Requirement
Your answer should be the lines below from the one with "ATOM 68 C C" to the one with "ATOM 78 O O", both included, given again exactly and with nothing added.

Stored records:
○ ○ ○ ○ ○

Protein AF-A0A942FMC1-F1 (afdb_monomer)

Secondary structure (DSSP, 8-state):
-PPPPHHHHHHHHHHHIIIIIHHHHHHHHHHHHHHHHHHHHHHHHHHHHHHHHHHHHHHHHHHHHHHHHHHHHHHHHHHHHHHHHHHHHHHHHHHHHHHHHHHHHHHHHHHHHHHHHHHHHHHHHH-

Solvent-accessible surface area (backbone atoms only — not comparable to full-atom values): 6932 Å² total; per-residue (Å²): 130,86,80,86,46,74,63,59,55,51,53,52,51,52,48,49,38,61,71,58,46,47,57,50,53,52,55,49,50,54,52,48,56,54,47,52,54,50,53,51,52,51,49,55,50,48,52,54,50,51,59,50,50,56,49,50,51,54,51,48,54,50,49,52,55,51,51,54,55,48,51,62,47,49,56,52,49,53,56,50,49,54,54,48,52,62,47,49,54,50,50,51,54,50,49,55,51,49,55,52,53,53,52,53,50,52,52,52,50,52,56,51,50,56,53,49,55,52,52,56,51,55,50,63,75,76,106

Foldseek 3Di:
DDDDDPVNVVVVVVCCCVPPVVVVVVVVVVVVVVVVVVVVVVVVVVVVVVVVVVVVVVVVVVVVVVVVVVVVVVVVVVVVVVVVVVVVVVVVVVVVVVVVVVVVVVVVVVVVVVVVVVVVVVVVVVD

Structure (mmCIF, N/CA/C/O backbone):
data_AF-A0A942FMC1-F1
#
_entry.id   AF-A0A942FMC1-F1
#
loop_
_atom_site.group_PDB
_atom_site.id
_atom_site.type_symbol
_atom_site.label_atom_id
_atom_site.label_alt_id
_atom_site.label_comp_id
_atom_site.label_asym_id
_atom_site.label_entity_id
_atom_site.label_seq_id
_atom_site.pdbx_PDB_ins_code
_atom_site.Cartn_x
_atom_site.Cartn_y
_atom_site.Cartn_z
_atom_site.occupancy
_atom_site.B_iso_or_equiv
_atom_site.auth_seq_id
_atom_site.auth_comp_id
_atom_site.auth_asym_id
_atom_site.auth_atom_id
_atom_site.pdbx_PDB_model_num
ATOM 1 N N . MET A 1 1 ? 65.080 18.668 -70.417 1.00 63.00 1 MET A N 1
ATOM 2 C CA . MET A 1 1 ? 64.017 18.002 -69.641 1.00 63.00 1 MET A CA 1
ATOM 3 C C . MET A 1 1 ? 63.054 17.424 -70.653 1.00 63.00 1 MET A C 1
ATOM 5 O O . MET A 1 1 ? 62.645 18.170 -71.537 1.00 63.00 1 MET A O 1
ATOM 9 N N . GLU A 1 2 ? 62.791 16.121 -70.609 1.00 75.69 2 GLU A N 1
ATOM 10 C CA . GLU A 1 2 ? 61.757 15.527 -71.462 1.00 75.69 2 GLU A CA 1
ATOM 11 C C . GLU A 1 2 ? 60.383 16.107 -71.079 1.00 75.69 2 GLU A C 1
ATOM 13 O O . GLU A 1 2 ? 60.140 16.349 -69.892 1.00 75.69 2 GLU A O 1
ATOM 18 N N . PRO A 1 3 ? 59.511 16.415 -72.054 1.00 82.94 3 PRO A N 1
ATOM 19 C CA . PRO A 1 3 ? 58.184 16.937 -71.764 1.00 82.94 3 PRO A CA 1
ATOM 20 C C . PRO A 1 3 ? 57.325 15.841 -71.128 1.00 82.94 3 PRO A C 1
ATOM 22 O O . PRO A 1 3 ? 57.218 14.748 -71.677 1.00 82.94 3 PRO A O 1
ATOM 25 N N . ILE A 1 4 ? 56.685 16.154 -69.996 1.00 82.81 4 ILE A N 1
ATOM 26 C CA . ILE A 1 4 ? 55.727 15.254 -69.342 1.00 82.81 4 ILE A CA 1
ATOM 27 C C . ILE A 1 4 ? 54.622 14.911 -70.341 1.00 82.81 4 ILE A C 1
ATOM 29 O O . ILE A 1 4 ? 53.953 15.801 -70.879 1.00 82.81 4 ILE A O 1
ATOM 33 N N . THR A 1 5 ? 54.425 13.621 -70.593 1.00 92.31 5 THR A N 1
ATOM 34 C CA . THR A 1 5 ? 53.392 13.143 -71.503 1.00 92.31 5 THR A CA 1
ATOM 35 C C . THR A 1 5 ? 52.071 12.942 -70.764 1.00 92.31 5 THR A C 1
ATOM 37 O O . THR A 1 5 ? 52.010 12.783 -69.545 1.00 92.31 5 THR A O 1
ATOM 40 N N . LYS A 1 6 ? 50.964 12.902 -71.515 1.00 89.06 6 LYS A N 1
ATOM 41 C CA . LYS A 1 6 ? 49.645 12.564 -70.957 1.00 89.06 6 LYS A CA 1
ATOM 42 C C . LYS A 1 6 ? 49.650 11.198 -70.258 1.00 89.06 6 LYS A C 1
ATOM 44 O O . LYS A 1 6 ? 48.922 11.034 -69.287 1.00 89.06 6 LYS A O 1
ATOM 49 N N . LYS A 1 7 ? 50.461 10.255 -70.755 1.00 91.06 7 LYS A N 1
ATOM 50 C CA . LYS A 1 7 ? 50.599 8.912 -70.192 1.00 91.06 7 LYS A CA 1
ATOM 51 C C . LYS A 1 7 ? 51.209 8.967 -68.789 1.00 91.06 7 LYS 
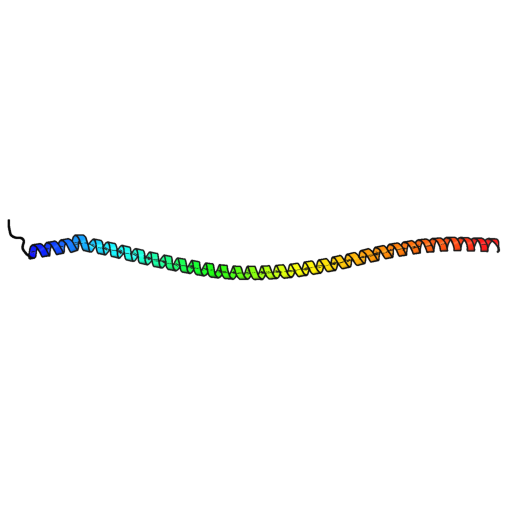A C 1
ATOM 53 O O . LYS A 1 7 ? 50.625 8.397 -67.876 1.00 91.06 7 LYS A O 1
ATOM 58 N N . ASP A 1 8 ? 52.284 9.735 -68.620 1.00 90.56 8 ASP A N 1
ATOM 59 C CA . ASP A 1 8 ? 52.964 9.900 -67.327 1.00 90.56 8 ASP A CA 1
ATOM 60 C C . ASP A 1 8 ? 52.021 10.485 -66.263 1.00 90.56 8 ASP A C 1
ATOM 62 O O . ASP A 1 8 ? 52.030 10.062 -65.111 1.00 90.56 8 ASP A O 1
ATOM 66 N N . LEU A 1 9 ? 51.144 11.416 -66.661 1.00 89.50 9 LEU A N 1
ATOM 67 C CA . LEU A 1 9 ? 50.106 11.965 -65.781 1.00 89.50 9 LEU A CA 1
ATOM 68 C C . LEU A 1 9 ? 49.039 10.929 -65.409 1.00 89.50 9 LEU A C 1
ATOM 70 O O . LEU A 1 9 ? 48.619 10.881 -64.256 1.00 89.50 9 LEU A O 1
ATOM 74 N N . THR A 1 10 ? 48.571 10.115 -66.360 1.00 91.38 10 THR A N 1
ATOM 75 C CA . THR A 1 10 ? 47.607 9.044 -66.055 1.00 91.38 10 THR A CA 1
ATOM 76 C C . THR A 1 10 ? 48.202 7.966 -65.163 1.00 91.38 10 THR A C 1
ATOM 78 O O . THR A 1 10 ? 47.520 7.537 -64.239 1.00 91.38 10 THR A O 1
ATOM 81 N N . ASP A 1 11 ? 49.453 7.571 -65.390 1.00 93.56 11 ASP A N 1
ATOM 82 C CA . ASP A 1 11 ? 50.125 6.549 -64.587 1.00 93.56 11 ASP A CA 1
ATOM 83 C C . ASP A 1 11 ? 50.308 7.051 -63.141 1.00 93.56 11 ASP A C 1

○ ○ ○ ○ ○

Your response
ATOM 68 C C . LEU A 1 9 ? 49.039 10.929 -65.409 1.00 89.50 9 LEU A C 1
ATOM 70 O O . LEU A 1 9 ? 48.619 10.881 -64.256 1.00 89.50 9 LEU A O 1
ATOM 74 N N . THR A 1 10 ? 48.571 10.115 -66.360 1.00 91.38 10 THR A N 1
ATOM 75 C CA . THR A 1 10 ? 47.607 9.044 -66.055 1.00 91.38 10 THR A CA 1
ATOM 76 C C . THR A 1 10 ? 48.202 7.966 -65.163 1.00 91.38 10 THR A C 1
ATOM 78 O O . THR A 1 10 ? 47.520 7.537 -64.239 1.00 91.38 10 THR A O 1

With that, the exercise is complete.